/ About the big fine to Facebook and the aging app: Would you give your house or car keys to a third party?
September 5, 2019The Federal Trade Commission in the United States has just imposed an unprecedented fine on Facebook for privacy violations: 5 billion dollars, for inappropriately sharing data from users of this social network with Cambridge Analytica. Let’s remember the case: through a personality test that 270,000 people answered, this third party accessed through the networks of friends of those surveyed, data of 50 million people without their explicit consent. Other companies also had inappropriate access to data taken from Facebook. And how do they get that data? Many times we are the ones who hand them over.
If you were one of those who have had fun in recent weeks seeing your face, that of your family and friends, aged in about 20 or 30 years, do you know where the original and altered photos were stored and what other information was stored by the application used, FaceApp? Would you do the same with your house, car and other goods? I don’t think you would.

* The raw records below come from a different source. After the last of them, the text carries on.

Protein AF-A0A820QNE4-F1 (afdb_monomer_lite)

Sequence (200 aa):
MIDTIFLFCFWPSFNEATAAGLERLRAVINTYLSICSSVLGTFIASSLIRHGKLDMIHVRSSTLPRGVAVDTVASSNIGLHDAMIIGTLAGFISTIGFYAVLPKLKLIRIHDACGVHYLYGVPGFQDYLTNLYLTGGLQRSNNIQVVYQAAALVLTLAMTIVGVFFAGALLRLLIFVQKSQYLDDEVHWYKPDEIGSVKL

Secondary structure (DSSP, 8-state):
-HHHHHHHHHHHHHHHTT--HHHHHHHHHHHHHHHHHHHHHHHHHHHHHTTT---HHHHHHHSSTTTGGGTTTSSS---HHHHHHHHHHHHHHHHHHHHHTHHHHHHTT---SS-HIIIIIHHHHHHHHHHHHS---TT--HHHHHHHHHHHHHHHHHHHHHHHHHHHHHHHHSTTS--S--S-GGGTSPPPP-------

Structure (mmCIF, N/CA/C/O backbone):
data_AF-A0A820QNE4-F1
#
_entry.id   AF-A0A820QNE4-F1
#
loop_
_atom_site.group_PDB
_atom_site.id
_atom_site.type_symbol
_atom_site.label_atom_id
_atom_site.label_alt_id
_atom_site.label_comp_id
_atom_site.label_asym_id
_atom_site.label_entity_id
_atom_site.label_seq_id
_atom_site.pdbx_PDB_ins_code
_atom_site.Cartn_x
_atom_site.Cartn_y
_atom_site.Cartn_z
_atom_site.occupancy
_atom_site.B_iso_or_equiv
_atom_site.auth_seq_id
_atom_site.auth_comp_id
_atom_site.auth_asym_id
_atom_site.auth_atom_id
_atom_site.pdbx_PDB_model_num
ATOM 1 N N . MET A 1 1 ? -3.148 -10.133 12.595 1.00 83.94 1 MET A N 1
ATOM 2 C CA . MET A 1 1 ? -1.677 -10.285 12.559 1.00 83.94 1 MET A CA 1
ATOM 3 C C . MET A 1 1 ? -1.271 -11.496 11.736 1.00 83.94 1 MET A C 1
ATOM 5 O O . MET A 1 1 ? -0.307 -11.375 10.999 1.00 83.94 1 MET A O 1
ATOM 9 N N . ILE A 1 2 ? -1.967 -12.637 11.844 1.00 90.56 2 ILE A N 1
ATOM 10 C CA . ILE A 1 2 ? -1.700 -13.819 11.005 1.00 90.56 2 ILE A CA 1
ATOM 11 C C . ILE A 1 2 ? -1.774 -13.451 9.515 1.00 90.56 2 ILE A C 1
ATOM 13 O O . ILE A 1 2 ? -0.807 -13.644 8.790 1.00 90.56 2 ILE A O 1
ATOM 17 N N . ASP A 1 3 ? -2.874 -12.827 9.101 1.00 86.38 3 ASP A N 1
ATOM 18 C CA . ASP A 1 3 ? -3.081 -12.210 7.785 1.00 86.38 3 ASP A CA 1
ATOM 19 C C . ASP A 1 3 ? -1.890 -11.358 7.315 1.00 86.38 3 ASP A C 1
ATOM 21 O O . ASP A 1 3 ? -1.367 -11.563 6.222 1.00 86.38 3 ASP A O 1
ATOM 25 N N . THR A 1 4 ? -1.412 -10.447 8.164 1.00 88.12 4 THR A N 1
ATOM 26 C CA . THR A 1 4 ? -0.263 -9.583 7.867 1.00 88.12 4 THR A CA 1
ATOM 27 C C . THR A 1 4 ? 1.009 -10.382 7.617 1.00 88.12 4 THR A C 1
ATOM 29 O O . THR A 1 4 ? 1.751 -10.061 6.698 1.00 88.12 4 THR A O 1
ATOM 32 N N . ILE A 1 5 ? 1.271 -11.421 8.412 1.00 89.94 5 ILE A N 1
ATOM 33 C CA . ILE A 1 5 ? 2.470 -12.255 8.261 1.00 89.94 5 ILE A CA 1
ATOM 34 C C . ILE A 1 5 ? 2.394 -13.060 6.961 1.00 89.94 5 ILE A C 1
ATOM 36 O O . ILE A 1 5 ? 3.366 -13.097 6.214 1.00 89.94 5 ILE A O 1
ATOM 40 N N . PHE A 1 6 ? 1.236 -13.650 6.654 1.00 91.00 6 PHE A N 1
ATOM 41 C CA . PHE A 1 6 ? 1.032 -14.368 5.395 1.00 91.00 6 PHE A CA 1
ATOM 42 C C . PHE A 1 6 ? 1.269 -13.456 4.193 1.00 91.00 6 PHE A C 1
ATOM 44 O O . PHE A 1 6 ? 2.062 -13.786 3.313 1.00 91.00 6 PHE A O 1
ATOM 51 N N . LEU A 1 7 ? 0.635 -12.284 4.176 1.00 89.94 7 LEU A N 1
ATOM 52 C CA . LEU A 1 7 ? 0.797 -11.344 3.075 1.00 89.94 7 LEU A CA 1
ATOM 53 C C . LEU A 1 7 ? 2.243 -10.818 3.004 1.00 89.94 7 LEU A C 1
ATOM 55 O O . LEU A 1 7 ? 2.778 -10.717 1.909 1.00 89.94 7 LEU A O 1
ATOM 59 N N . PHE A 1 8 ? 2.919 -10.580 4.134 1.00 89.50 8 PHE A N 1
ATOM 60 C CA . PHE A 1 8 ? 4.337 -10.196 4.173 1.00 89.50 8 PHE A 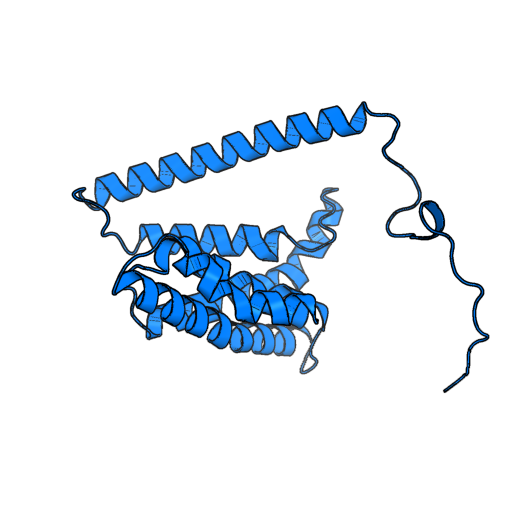CA 1
ATOM 61 C C . PHE A 1 8 ? 5.235 -11.257 3.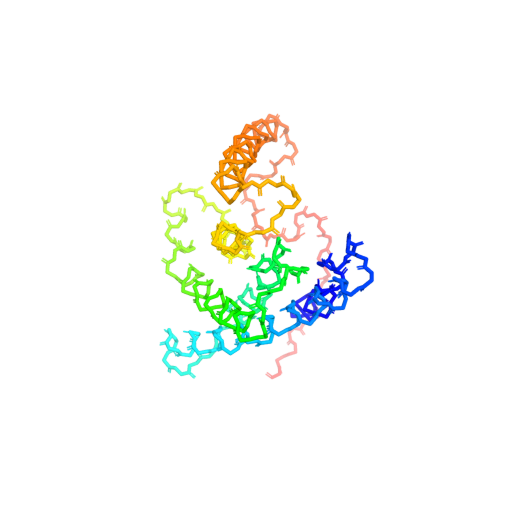519 1.00 89.50 8 PHE A C 1
ATOM 63 O O . PHE A 1 8 ? 6.101 -10.921 2.714 1.00 89.50 8 PHE A O 1
ATOM 70 N N . CYS A 1 9 ? 5.027 -12.535 3.846 1.00 91.38 9 CYS A N 1
ATOM 71 C CA . CYS A 1 9 ? 5.841 -13.633 3.329 1.00 91.38 9 CYS A CA 1
ATOM 72 C C . CYS A 1 9 ? 5.604 -13.902 1.838 1.00 91.38 9 CYS A C 1
ATOM 74 O O . CYS A 1 9 ? 6.553 -14.226 1.129 1.00 91.38 9 CYS A O 1
ATOM 76 N N . PHE A 1 10 ? 4.362 -13.776 1.363 1.00 93.19 10 PHE A N 1
ATOM 77 C CA . PHE A 1 10 ? 3.991 -14.150 -0.006 1.00 93.19 10 PHE A CA 1
ATOM 78 C C . PHE A 1 10 ? 3.961 -12.984 -1.000 1.00 93.19 10 PHE A C 1
ATOM 80 O O . PHE A 1 10 ? 3.854 -13.221 -2.202 1.00 93.19 10 PHE A O 1
ATOM 87 N N . TRP A 1 11 ? 4.115 -11.735 -0.551 1.00 92.50 11 TRP A N 1
ATOM 88 C CA . TRP A 1 11 ? 4.154 -10.589 -1.464 1.00 92.50 11 TRP A CA 1
ATOM 89 C C . TRP A 1 11 ? 5.283 -10.639 -2.505 1.00 92.50 11 TRP A C 1
ATOM 91 O O . TRP A 1 11 ? 5.022 -10.319 -3.662 1.00 92.50 11 TRP A O 1
ATOM 101 N N . PRO A 1 12 ? 6.524 -11.052 -2.169 1.00 94.25 12 PRO A N 1
ATOM 102 C CA . PRO A 1 12 ? 7.571 -11.202 -3.178 1.00 94.25 12 PRO A CA 1
ATOM 103 C C . PRO A 1 12 ? 7.164 -12.157 -4.306 1.00 94.25 12 PRO A C 1
ATOM 105 O O . PRO A 1 12 ? 7.439 -11.874 -5.468 1.00 94.25 12 PRO A O 1
ATOM 108 N N . SER A 1 13 ? 6.436 -13.230 -3.976 1.00 93.88 13 SER A N 1
ATOM 109 C CA . SER A 1 13 ? 5.892 -14.163 -4.967 1.00 93.88 13 SER A CA 1
ATOM 110 C C . SER A 1 13 ? 4.777 -13.553 -5.817 1.00 93.88 13 SER A C 1
ATOM 112 O O . SER A 1 13 ? 4.631 -13.912 -6.981 1.00 93.88 13 SER A O 1
ATOM 114 N N . PHE A 1 14 ? 4.005 -12.616 -5.263 1.00 92.81 14 PHE A N 1
ATOM 115 C CA . PHE A 1 14 ? 3.003 -11.863 -6.014 1.00 92.81 14 PHE A CA 1
ATOM 116 C C . PHE A 1 14 ? 3.662 -10.963 -7.072 1.00 92.81 14 PHE A C 1
ATOM 118 O O . PHE A 1 14 ? 3.334 -11.070 -8.251 1.00 92.81 14 PHE A O 1
ATOM 125 N N . ASN A 1 15 ? 4.652 -10.155 -6.677 1.00 92.44 15 ASN A N 1
ATOM 126 C CA . ASN A 1 15 ? 5.321 -9.209 -7.580 1.00 92.44 15 ASN A CA 1
ATOM 127 C C . ASN A 1 15 ? 6.228 -9.905 -8.616 1.00 92.44 15 ASN A C 1
ATOM 129 O O . ASN A 1 15 ? 6.483 -9.363 -9.690 1.00 92.44 15 ASN A O 1
ATOM 133 N N . GLU A 1 16 ? 6.743 -11.103 -8.319 1.00 93.75 16 GLU A N 1
ATOM 134 C CA . GLU A 1 16 ? 7.575 -11.858 -9.265 1.00 93.75 16 GLU A CA 1
ATOM 135 C C . GLU A 1 16 ? 6.760 -12.678 -10.281 1.00 93.75 16 GLU A C 1
ATOM 137 O O . GLU A 1 16 ? 7.333 -13.153 -11.263 1.00 93.75 16 GLU A O 1
ATOM 142 N N . ALA A 1 17 ? 5.452 -12.870 -10.059 1.00 93.44 17 ALA A N 1
ATOM 143 C CA . ALA A 1 17 ? 4.640 -13.870 -10.759 1.00 93.44 17 ALA A CA 1
ATOM 144 C C . ALA A 1 17 ? 4.645 -13.722 -12.291 1.00 93.44 17 ALA A C 1
ATOM 146 O O . ALA A 1 17 ? 4.551 -14.716 -13.011 1.00 93.44 17 ALA A O 1
ATOM 147 N N . THR A 1 18 ? 4.766 -12.492 -12.795 1.00 86.38 18 THR A N 1
ATOM 148 C CA . THR A 1 18 ? 4.791 -12.186 -14.234 1.00 86.38 18 THR A CA 1
ATOM 149 C C . THR A 1 18 ? 6.200 -11.975 -14.792 1.00 86.38 18 THR A C 1
ATOM 151 O O . THR A 1 18 ? 6.345 -11.703 -15.983 1.00 86.38 18 THR A O 1
ATOM 154 N N . ALA A 1 19 ? 7.241 -12.070 -13.962 1.00 89.94 19 ALA A N 1
ATOM 155 C CA . ALA A 1 19 ? 8.629 -11.849 -14.354 1.00 89.94 19 ALA A CA 1
ATOM 156 C C . ALA A 1 19 ? 9.342 -13.164 -14.714 1.00 89.94 19 ALA A C 1
ATOM 158 O O . ALA A 1 19 ? 9.012 -14.245 -14.222 1.00 89.94 19 ALA A O 1
ATOM 159 N N . ALA A 1 20 ? 10.376 -13.075 -15.554 1.00 90.50 20 ALA A N 1
ATOM 160 C CA . ALA A 1 20 ? 11.150 -14.231 -16.003 1.00 90.50 20 ALA A CA 1
ATOM 161 C C . ALA A 1 20 ? 12.660 -14.041 -15.786 1.00 90.50 20 ALA A C 1
ATOM 163 O O . ALA A 1 20 ? 13.188 -12.930 -15.809 1.00 90.50 20 ALA A O 1
ATOM 164 N N . GLY A 1 21 ? 13.379 -15.148 -15.580 1.00 92.50 21 GLY A N 1
ATOM 165 C CA . GLY A 1 21 ? 14.841 -15.146 -15.479 1.00 92.50 21 GLY A CA 1
ATOM 166 C C . GLY A 1 21 ? 15.380 -14.238 -14.365 1.00 92.50 21 GLY A C 1
ATOM 167 O O . GLY A 1 21 ? 14.986 -14.359 -13.206 1.00 92.50 21 GLY A O 1
ATOM 168 N N . LEU A 1 22 ? 16.304 -13.337 -14.717 1.00 90.62 22 LEU A N 1
ATOM 169 C CA . LEU A 1 22 ? 16.953 -12.419 -13.771 1.00 90.62 22 LEU A CA 1
ATOM 170 C C . LEU A 1 22 ? 15.989 -11.368 -13.198 1.00 90.62 22 LEU A C 1
ATOM 172 O O . LEU A 1 22 ? 16.142 -10.952 -12.051 1.00 90.62 22 LEU A O 1
ATOM 176 N N . GLU A 1 23 ? 14.985 -10.959 -13.974 1.00 90.25 23 GLU A N 1
ATOM 177 C CA . GLU A 1 23 ? 13.972 -9.995 -13.533 1.00 90.25 23 GLU A CA 1
ATOM 178 C C . GLU A 1 23 ? 13.122 -10.556 -12.394 1.00 90.25 23 GLU A C 1
ATOM 180 O O . GLU A 1 23 ? 12.764 -9.819 -11.480 1.00 90.25 23 GLU A O 1
ATOM 185 N N . ARG A 1 24 ? 12.880 -11.873 -12.400 1.00 94.50 24 ARG A N 1
ATOM 186 C CA . ARG A 1 24 ? 12.163 -12.576 -11.332 1.00 94.50 24 ARG A CA 1
ATOM 187 C C . ARG A 1 24 ? 12.914 -12.499 -10.003 1.00 94.50 24 ARG A C 1
ATOM 189 O O . ARG A 1 24 ? 12.361 -12.066 -8.999 1.00 94.50 24 ARG A O 1
ATOM 196 N N . LEU A 1 25 ? 14.209 -12.830 -10.012 1.00 94.19 25 LEU A N 1
ATOM 197 C CA . LEU A 1 25 ? 15.052 -12.714 -8.817 1.00 94.19 25 LEU A CA 1
ATOM 198 C C . LEU A 1 25 ? 15.099 -11.267 -8.303 1.00 94.19 25 LEU A C 1
ATOM 200 O O . LEU A 1 25 ? 15.051 -11.031 -7.097 1.00 94.19 25 LEU A O 1
ATOM 204 N N . ARG A 1 26 ? 15.166 -10.294 -9.218 1.00 93.31 26 ARG A N 1
ATOM 205 C CA . ARG A 1 26 ? 15.162 -8.878 -8.855 1.00 93.31 26 ARG A CA 1
ATOM 206 C C . ARG A 1 26 ? 13.836 -8.449 -8.224 1.00 93.31 26 ARG A C 1
ATOM 208 O O . ARG A 1 26 ? 13.870 -7.785 -7.192 1.00 93.31 26 ARG A O 1
ATOM 215 N N . ALA A 1 27 ? 12.708 -8.892 -8.779 1.00 93.81 27 ALA A N 1
ATOM 216 C CA . ALA A 1 27 ? 11.379 -8.646 -8.228 1.00 93.81 27 ALA A CA 1
ATOM 217 C C . ALA A 1 27 ? 11.249 -9.156 -6.793 1.00 93.81 27 ALA A C 1
ATOM 219 O O . ALA A 1 27 ? 10.794 -8.409 -5.924 1.00 93.81 27 ALA A O 1
ATOM 220 N N . VAL A 1 28 ? 11.744 -10.365 -6.514 1.00 95.25 28 VAL A N 1
ATOM 221 C CA . VAL A 1 28 ? 11.767 -10.913 -5.150 1.00 95.25 28 VAL A CA 1
ATOM 222 C C . VAL A 1 28 ? 12.602 -10.046 -4.215 1.00 95.25 28 VAL A C 1
ATOM 224 O O . VAL A 1 28 ? 12.120 -9.653 -3.155 1.00 95.25 28 VAL A O 1
ATOM 227 N N . ILE A 1 29 ? 13.841 -9.725 -4.599 1.00 94.69 29 ILE A N 1
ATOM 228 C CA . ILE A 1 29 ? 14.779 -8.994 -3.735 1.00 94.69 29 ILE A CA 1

So why do we give our information to third parties without reading the conditions under which our personal data will be treated (used)?
Do you know what data FaceApp collects? In addition to your photographs, which could be qualified as biometric data and according to the bill regulating data protection in Chile, as sensitive data; it also collects your behavior. Who stores or treats them? A Russian company, with servers in the United States and Russia. And since you probably didn’t read the terms and conditions either, I’ll tell you more. FaceApp cannot sell your data. You’ll say thank goodness. But it can share them with third parties, does that sound like Facebook to you?
But don’t worry so much. You have the right to cancel. They’ll acknowledge receipt and you will believe it’s all over. Let’s try to think positive. Yes, your data will be erased on FaceApp and from the servers of third parties with whom it was shared. Only good faith remains. The same one you had when you downloaded the application. The same one we had with Facebook and Cambridge Analytica.
It is surprising that in the wake of a new data protection regulation, in which rights for data subjects are recognized, there is so little discussion about the care that we must all take to protect them. If they are ours, should we hand them over without further analysis to an unknown third party?
It is important not to delegate all responsibility to the person who collect our data. It is undeniable that individuals, data holders, have a degree of participation. We freely choose to download the application and give them our information. Just as we want data processing companies to be diligent, data users and data owners should protect our privacy. Not everything can be rights or claims, due care should start with the data owner itself.